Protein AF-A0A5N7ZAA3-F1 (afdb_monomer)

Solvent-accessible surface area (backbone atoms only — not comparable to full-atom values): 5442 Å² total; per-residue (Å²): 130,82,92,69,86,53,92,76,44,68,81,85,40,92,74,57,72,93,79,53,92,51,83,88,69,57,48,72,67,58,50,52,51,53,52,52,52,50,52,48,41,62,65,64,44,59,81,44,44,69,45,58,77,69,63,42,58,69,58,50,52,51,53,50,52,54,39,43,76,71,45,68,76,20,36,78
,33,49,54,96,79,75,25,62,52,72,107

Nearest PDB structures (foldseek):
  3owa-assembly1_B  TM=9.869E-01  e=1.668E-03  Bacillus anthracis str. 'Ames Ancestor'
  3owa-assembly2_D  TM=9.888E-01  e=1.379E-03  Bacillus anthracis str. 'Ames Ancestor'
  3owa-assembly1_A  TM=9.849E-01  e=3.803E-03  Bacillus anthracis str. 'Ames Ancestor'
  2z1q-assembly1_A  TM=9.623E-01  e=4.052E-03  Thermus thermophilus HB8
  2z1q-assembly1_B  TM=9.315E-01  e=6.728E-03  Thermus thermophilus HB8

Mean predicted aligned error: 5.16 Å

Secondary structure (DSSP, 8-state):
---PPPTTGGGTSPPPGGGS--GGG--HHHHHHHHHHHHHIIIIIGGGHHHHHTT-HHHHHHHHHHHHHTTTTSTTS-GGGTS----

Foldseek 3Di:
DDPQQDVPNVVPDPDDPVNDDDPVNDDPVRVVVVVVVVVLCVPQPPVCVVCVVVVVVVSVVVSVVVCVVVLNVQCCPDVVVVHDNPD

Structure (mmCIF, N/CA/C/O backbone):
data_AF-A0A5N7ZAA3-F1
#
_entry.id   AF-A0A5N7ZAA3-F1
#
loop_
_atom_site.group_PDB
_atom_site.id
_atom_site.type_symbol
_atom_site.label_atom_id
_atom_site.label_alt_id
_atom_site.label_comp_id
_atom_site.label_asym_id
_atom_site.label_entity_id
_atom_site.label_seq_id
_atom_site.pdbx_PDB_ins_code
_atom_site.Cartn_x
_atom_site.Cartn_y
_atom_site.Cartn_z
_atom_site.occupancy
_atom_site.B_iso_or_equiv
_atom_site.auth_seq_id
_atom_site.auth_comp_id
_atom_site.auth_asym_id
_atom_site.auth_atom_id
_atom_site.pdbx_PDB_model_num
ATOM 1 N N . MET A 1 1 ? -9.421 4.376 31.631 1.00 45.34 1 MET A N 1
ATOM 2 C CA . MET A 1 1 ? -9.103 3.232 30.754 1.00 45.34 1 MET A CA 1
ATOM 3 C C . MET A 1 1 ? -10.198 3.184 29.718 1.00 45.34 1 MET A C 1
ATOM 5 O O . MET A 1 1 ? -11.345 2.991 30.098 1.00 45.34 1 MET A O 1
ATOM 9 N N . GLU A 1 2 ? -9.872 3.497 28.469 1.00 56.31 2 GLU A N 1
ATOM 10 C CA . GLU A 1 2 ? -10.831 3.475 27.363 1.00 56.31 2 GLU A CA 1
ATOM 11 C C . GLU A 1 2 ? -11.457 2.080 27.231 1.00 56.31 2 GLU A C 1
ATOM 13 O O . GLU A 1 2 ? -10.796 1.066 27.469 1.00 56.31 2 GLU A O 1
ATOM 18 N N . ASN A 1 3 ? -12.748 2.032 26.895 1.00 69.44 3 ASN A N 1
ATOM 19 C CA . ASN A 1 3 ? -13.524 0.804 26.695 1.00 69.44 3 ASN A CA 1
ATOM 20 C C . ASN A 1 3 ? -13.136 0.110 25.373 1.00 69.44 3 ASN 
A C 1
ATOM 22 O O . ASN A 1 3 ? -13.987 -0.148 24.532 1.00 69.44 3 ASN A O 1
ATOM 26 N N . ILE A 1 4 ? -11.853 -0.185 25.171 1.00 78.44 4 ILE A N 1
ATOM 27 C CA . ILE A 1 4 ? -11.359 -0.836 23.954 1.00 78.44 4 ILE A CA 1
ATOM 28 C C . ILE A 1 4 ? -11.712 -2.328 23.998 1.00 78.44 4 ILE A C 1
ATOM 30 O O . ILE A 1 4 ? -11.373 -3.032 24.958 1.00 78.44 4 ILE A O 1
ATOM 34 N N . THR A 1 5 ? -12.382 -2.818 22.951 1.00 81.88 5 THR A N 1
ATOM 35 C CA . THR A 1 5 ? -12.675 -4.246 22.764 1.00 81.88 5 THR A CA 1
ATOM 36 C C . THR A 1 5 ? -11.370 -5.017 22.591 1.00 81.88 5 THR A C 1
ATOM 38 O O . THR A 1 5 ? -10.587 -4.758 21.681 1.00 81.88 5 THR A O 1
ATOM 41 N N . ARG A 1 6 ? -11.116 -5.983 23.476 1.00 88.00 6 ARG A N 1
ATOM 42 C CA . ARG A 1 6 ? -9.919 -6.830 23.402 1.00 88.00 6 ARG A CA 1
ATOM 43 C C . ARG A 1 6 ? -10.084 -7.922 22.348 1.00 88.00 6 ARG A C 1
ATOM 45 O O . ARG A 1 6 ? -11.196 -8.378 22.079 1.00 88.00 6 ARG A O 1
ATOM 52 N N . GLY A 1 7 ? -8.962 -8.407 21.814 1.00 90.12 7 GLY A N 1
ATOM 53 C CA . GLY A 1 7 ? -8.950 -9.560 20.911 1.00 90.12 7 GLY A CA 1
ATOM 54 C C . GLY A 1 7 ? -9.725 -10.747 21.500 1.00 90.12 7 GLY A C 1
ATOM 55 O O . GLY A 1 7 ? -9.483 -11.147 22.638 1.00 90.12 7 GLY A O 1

==

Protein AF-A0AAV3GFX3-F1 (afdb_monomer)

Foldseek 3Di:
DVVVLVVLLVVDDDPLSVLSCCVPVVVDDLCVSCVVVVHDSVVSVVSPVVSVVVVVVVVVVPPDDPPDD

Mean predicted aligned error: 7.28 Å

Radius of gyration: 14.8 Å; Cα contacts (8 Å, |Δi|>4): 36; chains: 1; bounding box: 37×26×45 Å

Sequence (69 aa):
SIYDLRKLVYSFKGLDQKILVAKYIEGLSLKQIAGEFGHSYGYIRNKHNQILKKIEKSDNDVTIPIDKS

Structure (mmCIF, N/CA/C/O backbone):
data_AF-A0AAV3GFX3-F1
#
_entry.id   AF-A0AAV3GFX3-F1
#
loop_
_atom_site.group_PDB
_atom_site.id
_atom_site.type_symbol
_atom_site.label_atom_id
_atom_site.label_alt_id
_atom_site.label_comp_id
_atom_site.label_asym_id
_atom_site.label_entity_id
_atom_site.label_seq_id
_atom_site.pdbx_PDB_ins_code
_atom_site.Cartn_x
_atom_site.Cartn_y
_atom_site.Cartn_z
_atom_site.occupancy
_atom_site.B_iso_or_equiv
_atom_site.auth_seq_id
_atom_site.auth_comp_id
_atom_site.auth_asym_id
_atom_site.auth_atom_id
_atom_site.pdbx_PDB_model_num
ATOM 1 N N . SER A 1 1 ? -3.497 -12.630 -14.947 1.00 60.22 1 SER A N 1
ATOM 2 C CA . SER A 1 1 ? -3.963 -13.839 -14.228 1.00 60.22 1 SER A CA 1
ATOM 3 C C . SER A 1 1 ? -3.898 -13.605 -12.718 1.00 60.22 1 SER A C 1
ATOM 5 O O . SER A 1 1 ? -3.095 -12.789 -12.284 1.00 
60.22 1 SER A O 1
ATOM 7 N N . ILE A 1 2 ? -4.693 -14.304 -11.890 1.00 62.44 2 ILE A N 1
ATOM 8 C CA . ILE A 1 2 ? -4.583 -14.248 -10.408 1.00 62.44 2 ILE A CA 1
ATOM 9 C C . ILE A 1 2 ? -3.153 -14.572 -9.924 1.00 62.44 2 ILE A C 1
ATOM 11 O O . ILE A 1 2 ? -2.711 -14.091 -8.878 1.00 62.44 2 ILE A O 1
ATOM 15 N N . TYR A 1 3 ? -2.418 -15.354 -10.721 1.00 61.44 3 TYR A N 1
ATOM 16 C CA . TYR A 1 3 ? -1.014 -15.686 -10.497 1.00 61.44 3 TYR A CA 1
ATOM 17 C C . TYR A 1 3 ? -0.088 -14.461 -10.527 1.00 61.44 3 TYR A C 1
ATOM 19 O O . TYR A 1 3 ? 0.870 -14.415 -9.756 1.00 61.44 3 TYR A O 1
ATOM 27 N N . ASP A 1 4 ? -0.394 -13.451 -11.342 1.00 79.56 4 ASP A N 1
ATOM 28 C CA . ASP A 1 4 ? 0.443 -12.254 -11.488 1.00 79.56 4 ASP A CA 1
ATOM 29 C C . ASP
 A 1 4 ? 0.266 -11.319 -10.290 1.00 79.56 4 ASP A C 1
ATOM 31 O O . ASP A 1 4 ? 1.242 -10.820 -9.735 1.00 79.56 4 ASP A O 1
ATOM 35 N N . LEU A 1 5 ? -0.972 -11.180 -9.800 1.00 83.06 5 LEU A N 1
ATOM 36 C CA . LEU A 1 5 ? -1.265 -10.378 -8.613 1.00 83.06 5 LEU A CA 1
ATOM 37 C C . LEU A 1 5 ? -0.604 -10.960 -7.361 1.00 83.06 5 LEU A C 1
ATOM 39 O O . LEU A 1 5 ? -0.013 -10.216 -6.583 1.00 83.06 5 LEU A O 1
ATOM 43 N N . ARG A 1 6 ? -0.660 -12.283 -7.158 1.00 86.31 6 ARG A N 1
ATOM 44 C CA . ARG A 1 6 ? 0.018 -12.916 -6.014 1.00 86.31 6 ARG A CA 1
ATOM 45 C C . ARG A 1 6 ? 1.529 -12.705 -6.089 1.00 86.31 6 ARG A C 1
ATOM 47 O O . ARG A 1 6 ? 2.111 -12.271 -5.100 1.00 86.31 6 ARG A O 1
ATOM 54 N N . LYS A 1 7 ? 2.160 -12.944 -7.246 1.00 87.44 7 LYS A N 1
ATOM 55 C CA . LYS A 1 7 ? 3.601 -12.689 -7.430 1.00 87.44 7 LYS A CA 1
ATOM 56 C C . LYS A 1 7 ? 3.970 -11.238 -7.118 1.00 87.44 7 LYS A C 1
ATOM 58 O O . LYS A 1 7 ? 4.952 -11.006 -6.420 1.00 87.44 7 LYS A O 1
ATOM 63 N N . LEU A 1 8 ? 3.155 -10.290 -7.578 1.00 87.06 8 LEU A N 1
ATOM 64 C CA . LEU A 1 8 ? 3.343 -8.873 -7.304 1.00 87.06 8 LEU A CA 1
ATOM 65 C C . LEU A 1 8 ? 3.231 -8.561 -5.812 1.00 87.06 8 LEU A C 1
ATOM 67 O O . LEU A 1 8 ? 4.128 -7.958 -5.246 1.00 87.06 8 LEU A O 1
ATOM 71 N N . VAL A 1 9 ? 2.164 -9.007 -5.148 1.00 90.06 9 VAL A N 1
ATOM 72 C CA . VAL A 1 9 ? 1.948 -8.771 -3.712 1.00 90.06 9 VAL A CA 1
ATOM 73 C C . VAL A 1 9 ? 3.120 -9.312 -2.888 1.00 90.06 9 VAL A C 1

==

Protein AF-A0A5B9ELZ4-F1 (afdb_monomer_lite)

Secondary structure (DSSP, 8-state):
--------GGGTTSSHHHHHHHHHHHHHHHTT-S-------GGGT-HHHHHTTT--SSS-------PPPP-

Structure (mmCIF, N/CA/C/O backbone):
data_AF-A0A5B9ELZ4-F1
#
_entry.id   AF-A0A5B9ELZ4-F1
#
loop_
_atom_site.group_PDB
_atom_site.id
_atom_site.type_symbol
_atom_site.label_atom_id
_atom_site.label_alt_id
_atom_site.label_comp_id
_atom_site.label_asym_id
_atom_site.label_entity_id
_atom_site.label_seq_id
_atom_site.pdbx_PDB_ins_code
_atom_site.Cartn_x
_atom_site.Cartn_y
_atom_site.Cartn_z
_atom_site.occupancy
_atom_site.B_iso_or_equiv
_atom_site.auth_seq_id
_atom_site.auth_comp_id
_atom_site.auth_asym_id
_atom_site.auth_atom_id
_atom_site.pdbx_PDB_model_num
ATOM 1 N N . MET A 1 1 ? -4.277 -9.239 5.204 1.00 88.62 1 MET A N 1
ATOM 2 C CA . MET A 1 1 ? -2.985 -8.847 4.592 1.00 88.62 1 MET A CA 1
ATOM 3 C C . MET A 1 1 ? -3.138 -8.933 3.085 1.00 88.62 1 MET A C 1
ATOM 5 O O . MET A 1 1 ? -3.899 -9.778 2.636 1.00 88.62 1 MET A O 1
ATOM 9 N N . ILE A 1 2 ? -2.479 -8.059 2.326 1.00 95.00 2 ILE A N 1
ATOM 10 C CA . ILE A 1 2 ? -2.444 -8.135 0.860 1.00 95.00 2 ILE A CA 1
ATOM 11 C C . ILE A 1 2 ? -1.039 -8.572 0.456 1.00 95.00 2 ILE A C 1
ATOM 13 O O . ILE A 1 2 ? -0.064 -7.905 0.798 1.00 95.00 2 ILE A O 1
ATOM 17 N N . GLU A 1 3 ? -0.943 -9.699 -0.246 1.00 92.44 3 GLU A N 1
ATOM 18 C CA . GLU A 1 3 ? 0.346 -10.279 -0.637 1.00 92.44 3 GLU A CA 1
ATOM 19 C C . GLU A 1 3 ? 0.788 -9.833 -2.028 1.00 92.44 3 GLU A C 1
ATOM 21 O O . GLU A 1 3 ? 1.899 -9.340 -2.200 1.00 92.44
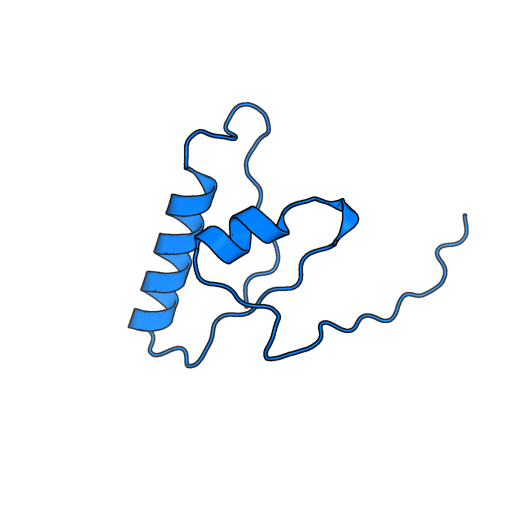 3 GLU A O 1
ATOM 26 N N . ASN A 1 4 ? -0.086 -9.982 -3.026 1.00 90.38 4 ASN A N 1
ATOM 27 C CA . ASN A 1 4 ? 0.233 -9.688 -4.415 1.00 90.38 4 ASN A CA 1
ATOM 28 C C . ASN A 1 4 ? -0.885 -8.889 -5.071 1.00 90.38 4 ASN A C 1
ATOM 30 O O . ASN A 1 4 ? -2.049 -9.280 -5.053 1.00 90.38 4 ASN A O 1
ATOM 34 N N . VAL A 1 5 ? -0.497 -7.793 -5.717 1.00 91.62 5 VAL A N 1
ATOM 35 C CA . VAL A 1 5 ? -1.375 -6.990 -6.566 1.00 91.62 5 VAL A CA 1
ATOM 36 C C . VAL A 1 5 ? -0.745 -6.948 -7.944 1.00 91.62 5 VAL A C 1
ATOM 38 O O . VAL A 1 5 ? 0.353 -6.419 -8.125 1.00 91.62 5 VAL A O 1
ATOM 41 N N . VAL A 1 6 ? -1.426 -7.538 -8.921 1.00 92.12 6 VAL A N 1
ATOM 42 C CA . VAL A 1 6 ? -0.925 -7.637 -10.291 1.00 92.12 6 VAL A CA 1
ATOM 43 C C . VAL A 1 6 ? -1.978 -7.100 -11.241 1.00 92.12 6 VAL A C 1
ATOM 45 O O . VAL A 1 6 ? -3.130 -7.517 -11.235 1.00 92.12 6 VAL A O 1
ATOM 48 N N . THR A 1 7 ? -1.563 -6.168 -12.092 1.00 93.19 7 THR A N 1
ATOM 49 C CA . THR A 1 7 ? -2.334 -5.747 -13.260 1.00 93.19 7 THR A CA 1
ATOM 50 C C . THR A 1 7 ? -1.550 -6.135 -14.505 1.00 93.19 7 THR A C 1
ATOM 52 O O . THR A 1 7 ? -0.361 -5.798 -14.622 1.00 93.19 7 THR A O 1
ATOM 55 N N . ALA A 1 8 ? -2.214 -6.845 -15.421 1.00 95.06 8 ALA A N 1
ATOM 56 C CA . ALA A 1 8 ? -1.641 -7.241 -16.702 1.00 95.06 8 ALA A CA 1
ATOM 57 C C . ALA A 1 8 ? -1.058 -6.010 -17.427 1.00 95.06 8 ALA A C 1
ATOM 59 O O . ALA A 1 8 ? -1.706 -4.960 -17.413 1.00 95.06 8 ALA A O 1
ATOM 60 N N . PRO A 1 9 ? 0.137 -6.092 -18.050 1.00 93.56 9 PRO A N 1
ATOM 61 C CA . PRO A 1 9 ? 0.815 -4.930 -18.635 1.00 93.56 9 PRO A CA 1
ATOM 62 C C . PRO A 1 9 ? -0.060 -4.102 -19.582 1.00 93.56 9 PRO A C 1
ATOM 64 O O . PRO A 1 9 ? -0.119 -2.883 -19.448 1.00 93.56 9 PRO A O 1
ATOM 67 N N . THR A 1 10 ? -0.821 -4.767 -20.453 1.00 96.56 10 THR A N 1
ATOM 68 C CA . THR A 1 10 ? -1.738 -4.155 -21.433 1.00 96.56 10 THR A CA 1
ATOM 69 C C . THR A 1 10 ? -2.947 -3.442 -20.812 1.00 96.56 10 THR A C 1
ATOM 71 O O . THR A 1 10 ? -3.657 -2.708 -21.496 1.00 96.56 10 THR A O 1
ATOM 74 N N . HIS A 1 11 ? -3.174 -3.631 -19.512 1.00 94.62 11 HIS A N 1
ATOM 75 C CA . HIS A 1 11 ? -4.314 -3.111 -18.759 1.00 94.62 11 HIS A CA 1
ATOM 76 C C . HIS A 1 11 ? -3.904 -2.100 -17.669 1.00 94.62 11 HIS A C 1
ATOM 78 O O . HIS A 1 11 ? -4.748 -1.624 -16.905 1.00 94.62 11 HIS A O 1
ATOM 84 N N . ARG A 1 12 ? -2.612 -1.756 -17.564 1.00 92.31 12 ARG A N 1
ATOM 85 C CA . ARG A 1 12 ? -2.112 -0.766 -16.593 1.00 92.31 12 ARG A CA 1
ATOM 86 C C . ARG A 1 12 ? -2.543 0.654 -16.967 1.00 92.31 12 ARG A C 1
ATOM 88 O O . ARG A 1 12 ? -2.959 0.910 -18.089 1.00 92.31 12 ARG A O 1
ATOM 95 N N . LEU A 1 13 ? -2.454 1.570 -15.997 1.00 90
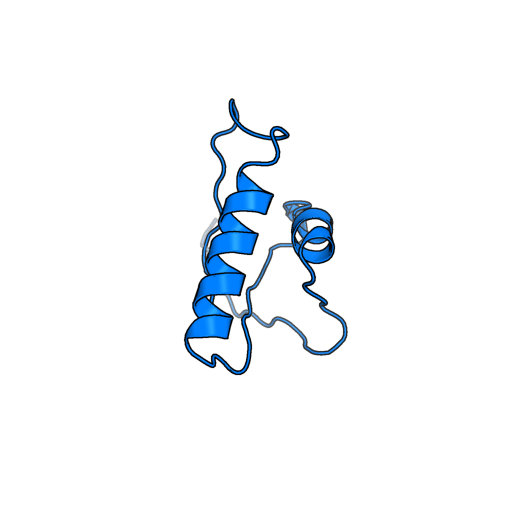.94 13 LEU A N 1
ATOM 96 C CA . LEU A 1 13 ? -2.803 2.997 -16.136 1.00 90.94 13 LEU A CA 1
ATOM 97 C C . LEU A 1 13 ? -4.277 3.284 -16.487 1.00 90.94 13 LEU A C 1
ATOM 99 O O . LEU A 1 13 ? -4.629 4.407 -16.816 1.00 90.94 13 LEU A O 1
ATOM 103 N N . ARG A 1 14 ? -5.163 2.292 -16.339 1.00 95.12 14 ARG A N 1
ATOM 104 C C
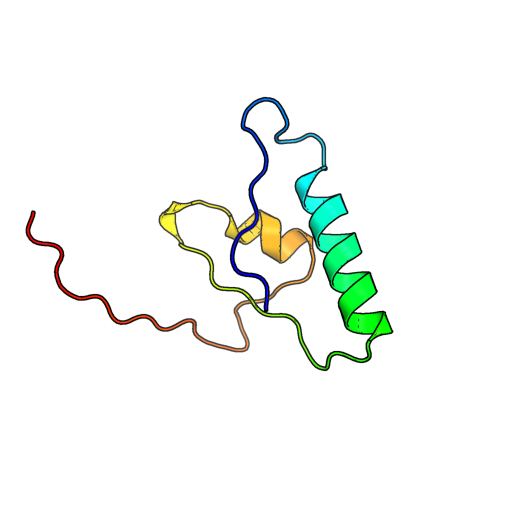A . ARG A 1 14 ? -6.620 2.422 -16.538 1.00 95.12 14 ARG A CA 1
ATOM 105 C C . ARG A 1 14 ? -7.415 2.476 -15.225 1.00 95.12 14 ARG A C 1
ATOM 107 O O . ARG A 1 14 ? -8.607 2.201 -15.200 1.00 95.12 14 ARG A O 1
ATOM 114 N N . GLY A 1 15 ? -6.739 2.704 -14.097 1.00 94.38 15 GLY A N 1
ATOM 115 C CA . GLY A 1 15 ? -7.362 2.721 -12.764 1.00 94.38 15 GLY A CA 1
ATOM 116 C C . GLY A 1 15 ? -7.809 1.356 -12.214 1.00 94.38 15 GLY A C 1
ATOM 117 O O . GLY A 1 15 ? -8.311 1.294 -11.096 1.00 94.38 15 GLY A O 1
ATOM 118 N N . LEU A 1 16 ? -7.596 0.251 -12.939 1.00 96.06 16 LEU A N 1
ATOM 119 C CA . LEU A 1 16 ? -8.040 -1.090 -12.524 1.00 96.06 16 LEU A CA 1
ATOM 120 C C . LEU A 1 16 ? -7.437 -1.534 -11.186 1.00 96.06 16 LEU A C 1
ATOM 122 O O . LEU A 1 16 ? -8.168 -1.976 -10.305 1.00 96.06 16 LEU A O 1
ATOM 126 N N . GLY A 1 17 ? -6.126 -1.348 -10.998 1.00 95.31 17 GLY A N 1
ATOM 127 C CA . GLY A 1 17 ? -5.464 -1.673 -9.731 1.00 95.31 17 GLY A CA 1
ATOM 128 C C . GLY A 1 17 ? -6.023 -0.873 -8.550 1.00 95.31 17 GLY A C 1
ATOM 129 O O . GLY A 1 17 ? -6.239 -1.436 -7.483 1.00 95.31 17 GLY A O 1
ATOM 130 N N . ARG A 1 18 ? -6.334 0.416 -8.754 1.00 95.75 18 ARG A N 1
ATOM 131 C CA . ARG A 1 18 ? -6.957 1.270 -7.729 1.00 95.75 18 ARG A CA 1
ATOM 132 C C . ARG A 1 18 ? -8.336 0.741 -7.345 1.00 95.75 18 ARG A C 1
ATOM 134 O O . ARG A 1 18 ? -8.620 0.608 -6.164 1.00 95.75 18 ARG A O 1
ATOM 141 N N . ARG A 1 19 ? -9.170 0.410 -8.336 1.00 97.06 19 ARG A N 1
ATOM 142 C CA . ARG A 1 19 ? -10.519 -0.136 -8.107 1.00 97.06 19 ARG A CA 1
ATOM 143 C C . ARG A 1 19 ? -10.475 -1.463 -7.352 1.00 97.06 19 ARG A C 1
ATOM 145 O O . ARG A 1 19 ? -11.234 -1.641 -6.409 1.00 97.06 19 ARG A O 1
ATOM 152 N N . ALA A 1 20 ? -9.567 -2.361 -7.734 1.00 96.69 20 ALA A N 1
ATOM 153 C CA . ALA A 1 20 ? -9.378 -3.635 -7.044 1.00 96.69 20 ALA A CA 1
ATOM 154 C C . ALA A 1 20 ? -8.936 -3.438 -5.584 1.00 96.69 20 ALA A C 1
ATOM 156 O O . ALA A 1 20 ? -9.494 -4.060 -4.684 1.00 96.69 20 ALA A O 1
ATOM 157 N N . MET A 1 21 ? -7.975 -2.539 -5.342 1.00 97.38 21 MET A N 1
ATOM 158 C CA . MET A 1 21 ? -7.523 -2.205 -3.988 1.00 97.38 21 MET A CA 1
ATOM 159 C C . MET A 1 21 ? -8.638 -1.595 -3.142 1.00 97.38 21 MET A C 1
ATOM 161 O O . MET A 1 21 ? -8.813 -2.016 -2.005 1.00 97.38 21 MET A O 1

Task: Using the records above, return word for word the lines that begin at the one containing "ATOM 2 C CA . MET A 1 1 ? -2.985" and end at the one containing "ATOM 30 O O . ASN", both of them included and no pictures.

Result:
ATOM 2 C CA . MET A 1 1 ? -2.985 -8.847 4.592 1.00 88.62 1 MET A CA 1
ATOM 3 C C . MET A 1 1 ? -3.138 -8.933 3.085 1.00 88.62 1 MET A C 1
ATOM 5 O O . MET A 1 1 ? -3.899 -9.778 2.636 1.00 88.62 1 MET A O 1
ATOM 9 N N . ILE A 1 2 ? -2.479 -8.059 2.326 1.00 95.00 2 ILE A N 1
ATOM 10 C CA . ILE A 1 2 ? -2.444 -8.135 0.860 1.00 95.00 2 ILE A CA 1
ATOM 11 C C . ILE A 1 2 ? -1.039 -8.572 0.456 1.00 95.00 2 ILE A C 1
ATOM 13 O O . ILE A 1 2 ? -0.064 -7.905 0.798 1.00 95.00 2 ILE A O 1
ATOM 17 N N . GLU A 1 3 ? -0.943 -9.699 -0.246 1.00 92.44 3 GLU A N 1
ATOM 18 C CA . GLU A 1 3 ? 0.346 -10.279 -0.637 1.00 92.44 3 GLU A CA 1
ATOM 19 C C . GLU A 1 3 ? 0.788 -9.833 -2.028 1.00 92.44 3 GLU A C 1
ATOM 21 O O . GLU A 1 3 ? 1.899 -9.340 -2.200 1.00 92.44
 3 GLU A O 1
ATOM 26 N N . ASN A 1 4 ? -0.086 -9.982 -3.026 1.00 90.38 4 ASN A N 1
ATOM 27 C CA . ASN A 1 4 ? 0.233 -9.688 -4.415 1.00 90.38 4 ASN A CA 1
ATOM 28 C C . ASN A 1 4 ? -0.885 -8.889 -5.071 1.00 90.38 4 ASN A C 1
ATOM 30 O O . ASN A 1 4 ? -2.049 -9.280 -5.053 1.00 90.38 4 ASN A O 1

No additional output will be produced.